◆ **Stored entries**
---+---
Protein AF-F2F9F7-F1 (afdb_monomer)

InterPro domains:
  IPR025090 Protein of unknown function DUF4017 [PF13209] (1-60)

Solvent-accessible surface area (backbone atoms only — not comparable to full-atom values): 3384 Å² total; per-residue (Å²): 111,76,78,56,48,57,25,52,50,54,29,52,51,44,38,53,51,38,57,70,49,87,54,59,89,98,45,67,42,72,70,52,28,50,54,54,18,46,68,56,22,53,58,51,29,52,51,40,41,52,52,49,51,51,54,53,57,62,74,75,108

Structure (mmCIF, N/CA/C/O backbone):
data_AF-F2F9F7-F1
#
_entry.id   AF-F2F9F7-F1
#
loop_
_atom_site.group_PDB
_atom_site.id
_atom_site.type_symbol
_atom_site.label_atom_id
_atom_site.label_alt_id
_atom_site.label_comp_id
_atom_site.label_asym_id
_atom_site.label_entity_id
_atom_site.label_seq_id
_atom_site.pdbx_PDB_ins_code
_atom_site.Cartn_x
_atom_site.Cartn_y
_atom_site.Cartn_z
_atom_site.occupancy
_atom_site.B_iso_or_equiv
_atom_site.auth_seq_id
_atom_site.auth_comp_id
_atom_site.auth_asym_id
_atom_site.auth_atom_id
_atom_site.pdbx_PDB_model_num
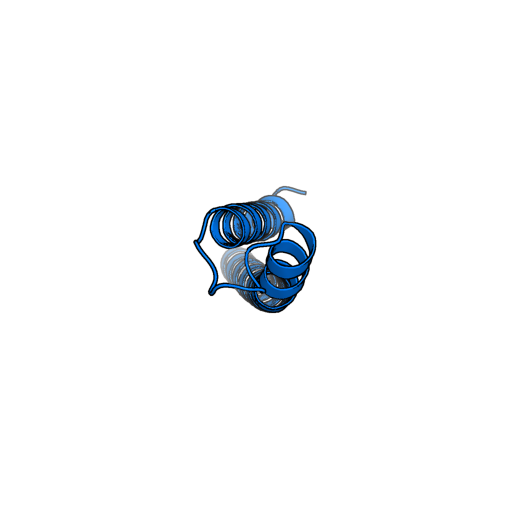
ATOM 1 N N . MET A 1 1 ? -14.307 12.990 10.192 1.00 55.97 1 MET A N 1
ATOM 2 C CA . MET A 1 1 ? -13.134 12.786 9.308 1.00 55.97 1 MET A CA 1
ATOM 3 C C . MET A 1 1 ? -12.052 11.885 9.917 1.00 55.97 1 MET A C 1
ATOM 5 O O . MET A 1 1 ? -11.576 11.008 9.214 1.00 55.97 1 MET A O 1
ATOM 9 N N . LYS A 1 2 ? -11.712 12.005 11.217 1.00 64.31 2 LYS A N 1
ATOM 10 C CA . LYS A 1 2 ? -10.659 11.187 11.873 1.00 64.31 2 LYS A CA 1
ATOM 11 C C . LYS A 1 2 ? -10.795 9.656 11.698 1.00 64.31 2 LYS A C 1
ATOM 13 O O . LYS A 1 2 ? -9.785 8.975 11.621 1.00 64.31 2 LYS A O 1
ATOM 18 N N . LYS A 1 3 ? -12.022 9.126 11.567 1.00 70.50 3 LYS A N 1
ATOM 19 C CA . LYS A 1 3 ? -12.298 7.682 11.385 1.00 70.50 3 LYS A CA 1
ATOM 20 C C . LYS A 1 3 ? -11.789 7.116 10.047 1.00 70.50 3 LYS A C 1
ATOM 22 O O . LYS A 1 3 ? -11.413 5.959 9.985 1.00 70.50 3 LYS A O 1
ATOM 27 N N . ILE A 1 4 ? -11.757 7.937 8.992 1.00 78.50 4 ILE A N 1
ATOM 28 C CA . ILE A 1 4 ? -11.308 7.534 7.643 1.00 78.50 4 ILE A CA 1
ATOM 29 C C . ILE A 1 4 ? -9.807 7.826 7.456 1.00 78.50 4 ILE A C 1
ATOM 31 O O . ILE A 1 4 ? -9.147 7.221 6.618 1.00 78.50 4 ILE A O 1
ATOM 35 N N . MET A 1 5 ? -9.244 8.703 8.293 1.00 87.19 5 MET A N 1
ATOM 36 C CA . MET A 1 5 ? -7.834 9.091 8.244 1.00 87.19 5 MET A CA 1
ATOM 37 C C . MET A 1 5 ? -6.891 7.902 8.469 1.00 87.19 5 MET A C 1
ATOM 39 O O . MET A 1 5 ? -5.903 7.774 7.758 1.00 87.19 5 MET A O 1
ATOM 43 N N . VAL A 1 6 ? -7.212 7.015 9.420 1.00 87.25 6 VAL A N 1
ATOM 44 C CA . VAL A 1 6 ? -6.375 5.842 9.725 1.00 87.25 6 VAL A CA 1
ATOM 45 C C . VAL A 1 6 ? -6.357 4.836 8.558 1.00 87.25 6 VAL A C 1
ATOM 47 O O . VAL A 1 6 ? -5.262 4.519 8.099 1.00 87.25 6 VAL A O 1
ATOM 50 N N . PRO A 1 7 ? -7.503 4.390 7.999 1.00 89.69 7 PRO A N 1
ATOM 51 C CA . PRO A 1 7 ? -7.512 3.536 6.807 1.00 89.69 7 PRO A CA 1
ATOM 52 C C . PRO A 1 7 ? -6.775 4.132 5.599 1.00 89.69 7 PRO A C 1
ATOM 54 O O . PRO A 1 7 ? -6.034 3.420 4.925 1.00 89.69 7 PRO A O 1
ATOM 57 N N . LEU A 1 8 ? -6.932 5.436 5.344 1.00 89.44 8 LEU A N 1
ATOM 58 C CA . LEU A 1 8 ? -6.247 6.112 4.236 1.00 89.44 8 LEU A CA 1
ATOM 59 C C . LEU A 1 8 ? -4.728 6.163 4.428 1.00 89.44 8 LEU A C 1
ATOM 61 O O . LEU A 1 8 ? -3.981 5.993 3.467 1.00 89.44 8 LEU A O 1
ATOM 65 N N . LEU A 1 9 ? -4.266 6.371 5.661 1.00 92.50 9 LEU A N 1
ATOM 66 C CA . LEU A 1 9 ?
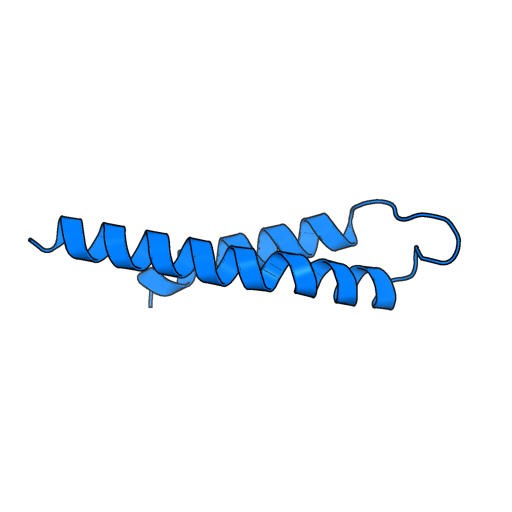 -2.841 6.389 5.974 1.00 92.50 9 LEU A CA 1
ATOM 67 C C . LEU A 1 9 ? -2.219 4.996 5.798 1.00 92.50 9 LEU A C 1
ATOM 69 O O . LEU A 1 9 ? -1.154 4.877 5.199 1.00 92.50 9 LEU A O 1
ATOM 73 N N . VAL A 1 10 ? -2.913 3.939 6.235 1.00 91.75 10 VAL A N 1
ATOM 74 C CA . VAL A 1 10 ? -2.490 2.545 6.003 1.00 91.75 10 VAL A CA 1
ATOM 75 C C . VAL A 1 10 ? -2.403 2.243 4.505 1.00 91.75 10 VAL A C 1
ATOM 77 O O . VAL A 1 10 ? -1.406 1.690 4.043 1.00 91.75 10 VAL A O 1
ATOM 80 N N . TYR A 1 11 ? -3.407 2.655 3.731 1.00 92.38 11 TYR A N 1
ATOM 81 C CA . TYR A 1 11 ? -3.415 2.502 2.277 1.00 92.38 11 TYR A CA 1
ATOM 82 C C . TYR A 1 11 ? -2.234 3.210 1.597 1.00 92.38 11 TYR A C 1
ATOM 84 O O . TYR A 1 11 ? -1.569 2.624 0.739 1.00 92.38 11 TYR A O 1
ATOM 92 N N . LEU A 1 12 ? -1.936 4.447 2.007 1.00 92.81 12 LEU A N 1
ATOM 93 C CA . LEU A 1 12 ? -0.818 5.217 1.465 1.00 92.81 12 LEU A CA 1
ATOM 94 C C . LEU A 1 12 ? 0.524 4.524 1.737 1.00 92.81 12 LEU A C 1
ATOM 96 O O . LEU A 1 12 ? 1.350 4.417 0.832 1.00 92.81 12 LEU A O 1
ATOM 100 N N . ILE A 1 13 ? 0.719 4.006 2.954 1.00 94.38 13 ILE A N 1
ATOM 101 C CA . ILE A 1 13 ? 1.930 3.261 3.323 1.00 94.38 13 ILE A CA 1
ATOM 102 C C . ILE A 1 13 ? 2.097 2.027 2.430 1.00 94.38 13 ILE A C 1
ATOM 104 O O . ILE A 1 13 ? 3.182 1.806 1.897 1.00 94.38 13 ILE A O 1
ATOM 108 N N . VAL A 1 14 ? 1.030 1.253 2.214 1.00 93.19 14 VAL A N 1
ATOM 109 C CA . VAL A 1 14 ? 1.077 0.056 1.355 1.00 93.19 14 VAL A CA 1
ATOM 110 C C . VAL A 1 14 ? 1.467 0.420 -0.079 1.00 93.19 14 VAL A C 1
ATOM 112 O O . VAL A 1 14 ? 2.302 -0.260 -0.673 1.00 93.19 14 VAL A O 1
ATOM 115 N N . CYS A 1 15 ? 0.931 1.520 -0.617 1.00 92.19 15 CYS A N 1
ATOM 116 C CA . CYS A 1 15 ? 1.297 1.999 -1.952 1.00 92.19 15 CYS A CA 1
ATOM 117 C C . CYS A 1 15 ? 2.782 2.385 -2.041 1.00 92.19 15 CYS A C 1
ATOM 119 O O . CYS A 1 15 ? 3.451 2.016 -3.005 1.00 92.19 15 CYS A O 1
ATOM 121 N N . ILE A 1 16 ? 3.310 3.092 -1.035 1.00 93.06 16 ILE A N 1
ATOM 122 C CA . ILE A 1 16 ? 4.728 3.484 -0.990 1.00 93.06 16 ILE A CA 1
ATOM 123 C C . ILE A 1 16 ? 5.622 2.240 -0.942 1.00 93.06 16 ILE A C 1
ATOM 125 O O . ILE A 1 16 ? 6.567 2.134 -1.725 1.00 93.06 16 ILE A O 1
ATOM 129 N N . ILE A 1 17 ? 5.292 1.272 -0.081 1.00 92.69 17 ILE A N 1
ATOM 130 C CA . ILE A 1 17 ? 6.038 0.013 0.035 1.00 92.69 17 ILE A CA 1
ATOM 131 C C . ILE A 1 17 ? 6.033 -0.734 -1.304 1.00 92.69 17 ILE A C 1
ATOM 133 O O . ILE A 1 17 ? 7.090 -1.146 -1.775 1.00 92.69 17 ILE A O 1
ATOM 137 N N . ALA A 1 18 ? 4.875 -0.860 -1.956 1.00 89.56 18 ALA A N 1
ATOM 138 C CA . ALA A 1 18 ? 4.756 -1.570 -3.229 1.00 89.56 18 ALA A CA 1
ATOM 139 C C . ALA A 1 18 ? 5.632 -0.967 -4.344 1.00 89.56 18 ALA A C 1
ATOM 141 O O . ALA A 1 18 ? 6.200 -1.705 -5.147 1.00 89.56 18 ALA A O 1
ATOM 142 N N . VAL A 1 19 ? 5.781 0.361 -4.384 1.00 89.69 19 VAL A N 1
ATOM 143 C CA . VAL A 1 19 ? 6.639 1.041 -5.370 1.00 89.69 19 VAL A CA 1
ATOM 144 C C . VAL A 1 19 ? 8.128 0.884 -5.042 1.00 89.69 19 VAL A C 1
ATOM 146 O O . VAL A 1 19 ? 8.951 0.759 -5.954 1.00 89.69 19 VAL A O 1
ATOM 149 N N . MET A 1 20 ? 8.479 0.877 -3.754 1.00 90.69 20 MET A N 1
ATOM 150 C CA . MET A 1 20 ? 9.863 0.730 -3.295 1.00 90.69 20 MET A CA 1
ATOM 151 C C . MET A 1 20 ? 10.407 -0.690 -3.462 1.00 90.69 20 MET A C 1
ATOM 153 O O . MET A 1 20 ? 11.615 -0.860 -3.622 1.00 90.69 20 MET A O 1
ATOM 157 N N . LEU A 1 21 ? 9.541 -1.706 -3.452 1.00 90.31 21 LEU A N 1
ATOM 158 C CA . LEU A 1 21 ? 9.975 -3.088 -3.618 1.00 90.31 21 LEU A CA 1
ATOM 159 C C . LEU A 1 21 ? 10.578 -3.330 -5.017 1.00 90.31 21 LEU A C 1
ATOM 161 O O . LEU A 1 21 ? 10.074 -2.816 -6.028 1.00 90.31 21 LEU A O 1
ATOM 165 N N . PRO A 1 22 ? 11.673 -4.106 -5.105 1.00 87.75 22 PRO A N 1
ATOM 166 C CA . PRO A 1 22 ? 12.184 -4.567 -6.385 1.00 87.75 22 PRO A CA 1
ATOM 167 C C . PRO A 1 22 ? 11.179 -5.536 -7.018 1.00 87.75 22 PRO A C 1
ATOM 169 O O . PRO A 1 22 ? 10.514 -6.307 -6.328 1.00 87.75 22 PRO A O 1
ATOM 172 N N . ALA A 1 23 ? 11.078 -5.491 -8.342 1.00 87.62 23 ALA A N 1
ATOM 173 C CA . ALA A 1 23 ? 10.306 -6.444 -9.127 1.00 87.62 23 ALA A CA 1
ATOM 174 C C . ALA A 1 23 ? 11.239 -7.147 -10.114 1.00 87.62 23 ALA A C 1
ATOM 176 O O . ALA A 1 23 ? 12.314 -6.632 -10.423 1.00 87.62 23 ALA A O 1
ATOM 177 N N . SER A 1 24 ? 10.816 -8.310 -10.599 1.00 88.81 24 SER A N 1
ATOM 178 C CA . SER A 1 24 ? 11.546 -9.106 -11.584 1.00 88.81 24 SER A CA 1
ATOM 179 C C . SER A 1 24 ? 11.857 -8.307 -12.856 1.00 88.81 24 SER A C 1
ATOM 181 O O . SER A 1 24 ? 11.153 -7.347 -13.196 1.00 88.81 24 SER A O 1
ATOM 183 N N . ASP A 1 25 ? 12.876 -8.738 -13.596 1.00 85.06 25 ASP A N 1
ATOM 184 C CA . ASP A 1 25 ? 13.236 -8.126 -14.876 1.00 85.06 25 ASP A CA 1
ATOM 185 C C . ASP A 1 25 ? 12.056 -8.150 -15.861 1.00 85.06 25 ASP A C 1
ATOM 187 O O . ASP A 1 25 ? 11.285 -9.107 -15.924 1.00 85.06 25 ASP A O 1
ATOM 191 N N . GLY A 1 26 ? 11.863 -7.040 -16.580 1.00 85.00 26 GLY A N 1
ATOM 192 C CA . GLY A 1 26 ? 10.690 -6.802 -17.436 1.00 85.00 26 GLY A CA 1
ATOM 193 C C . GLY A 1 26 ? 9.457 -6.253 -16.703 1.00 85.00 26 GLY A C 1
ATOM 194 O O . GLY A 1 26 ? 8.610 -5.615 -17.325 1.00 85.00 26 GLY A O 1
ATOM 195 N N . TYR A 1 27 ? 9.392 -6.399 -15.377 1.00 84.31 27 TYR A N 1
ATOM 196 C CA . TYR A 1 27 ? 8.299 -5.907 -14.529 1.00 84.31 27 TYR A CA 1
ATOM 197 C C . TYR A 1 27 ? 8.712 -4.745 -13.615 1.00 84.31 27 TYR A C 1
ATOM 199 O O . TYR A 1 27 ? 7.868 -4.103 -12.993 1.00 84.31 27 TYR A O 1
ATOM 207 N N . ASN A 1 28 ? 10.002 -4.415 -13.554 1.00 83.81 28 ASN A N 1
ATOM 208 C CA . ASN A 1 28 ? 10.540 -3.306 -12.765 1.00 83.81 28 ASN A CA 1
ATOM 209 C C . ASN A 1 28 ? 10.274 -1.920 -13.397 1.00 83.81 28 ASN A C 1
ATOM 211 O O . ASN A 1 28 ? 11.156 -1.068 -13.456 1.00 83.81 28 ASN A O 1
ATOM 215 N N . THR A 1 29 ? 9.053 -1.684 -13.881 1.00 90.25 29 THR A N 1
ATOM 216 C CA . THR A 1 29 ? 8.597 -0.380 -14.379 1.00 90.25 29 THR A CA 1
ATOM 217 C C . THR A 1 29 ? 7.675 0.278 -13.357 1.00 90.25 29 THR A C 1
ATOM 219 O O . THR A 1 29 ? 6.936 -0.398 -12.639 1.00 90.25 29 THR A O 1
ATOM 222 N N . ILE A 1 30 ? 7.684 1.612 -13.294 1.00 88.31 30 ILE A N 1
ATOM 223 C CA . ILE A 1 30 ? 6.838 2.366 -12.353 1.00 88.31 30 ILE A CA 1
ATOM 224 C C . ILE A 1 30 ? 5.355 2.028 -12.574 1.00 88.31 30 ILE A C 1
ATOM 226 O O . ILE A 1 30 ? 4.637 1.777 -11.613 1.00 88.31 30 ILE A O 1
ATOM 230 N N . GLY A 1 31 ? 4.908 1.952 -13.834 1.00 89.69 31 GLY A N 1
ATOM 231 C CA . GLY A 1 31 ? 3.519 1.629 -14.171 1.00 89.69 31 GLY A CA 1
ATOM 232 C C . GLY A 1 31 ? 3.082 0.249 -13.674 1.00 89.69 31 GLY A C 1
ATOM 233 O O . GLY A 1 31 ? 2.024 0.128 -13.058 1.00 89.69 31 GLY A O 1
ATOM 234 N N . TRP A 1 32 ? 3.915 -0.778 -13.868 1.00 90.12 32 TRP A N 1
ATOM 235 C CA . TRP A 1 32 ? 3.618 -2.124 -13.376 1.00 90.12 32 TRP A CA 1
ATOM 236 C C . TRP A 1 32 ? 3.550 -2.179 -11.848 1.00 90.12 32 TRP A C 1
ATOM 238 O O . TRP A 1 32 ? 2.609 -2.740 -11.284 1.00 90.12 32 TRP A O 1
ATOM 248 N N . LYS A 1 33 ? 4.506 -1.536 -11.168 1.00 89.62 33 LYS A N 1
ATOM 249 C CA . LYS A 1 33 ? 4.524 -1.465 -9.702 1.00 89.62 33 LYS A CA 1
ATOM 250 C C . LYS A 1 33 ? 3.311 -0.743 -9.135 1.00 89.62 33 LYS A C 1
ATOM 252 O O . LYS A 1 33 ? 2.764 -1.186 -8.130 1.00 89.62 33 LYS A O 1
ATOM 257 N N . LEU A 1 34 ? 2.868 0.336 -9.781 1.00 91.31 34 LEU A N 1
ATOM 258 C CA . LEU A 1 34 ? 1.651 1.040 -9.385 1.00 91.31 34 LEU A CA 1
ATOM 259 C C . LEU A 1 34 ? 0.427 0.135 -9.539 1.00 91.31 34 LEU A C 1
ATOM 261 O O . LEU A 1 34 ? -0.355 0.031 -8.601 1.00 91.31 34 LEU A O 1
ATOM 265 N N . LEU A 1 35 ? 0.289 -0.573 -10.662 1.00 92.75 35 LEU A N 1
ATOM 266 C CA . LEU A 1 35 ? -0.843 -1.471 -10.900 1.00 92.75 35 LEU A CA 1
---+---
◆ **WHAT YOU NEED TO DO**
Search the data above for the word "backbone". Copy each line it is in.

◆ **TASK OUTPUT**
Solvent-accessible surface area (backbone atoms only — not comparable to full-atom values): 3384 Å² total; per-residue (Å²): 111,76,78,56,48,57,25,52,50,54,29,52,51,44,38,53,51,38,57,70,49,87,54,59,89,98,45,67,42,72,70,52,28,50,54,54,18,46,68,56,22,53,58,51,29,52,51,40,41,52,52,49,51,51,54,53,57,62,74,75,108
Structure (mmCIF, N/CA/C/O backbone):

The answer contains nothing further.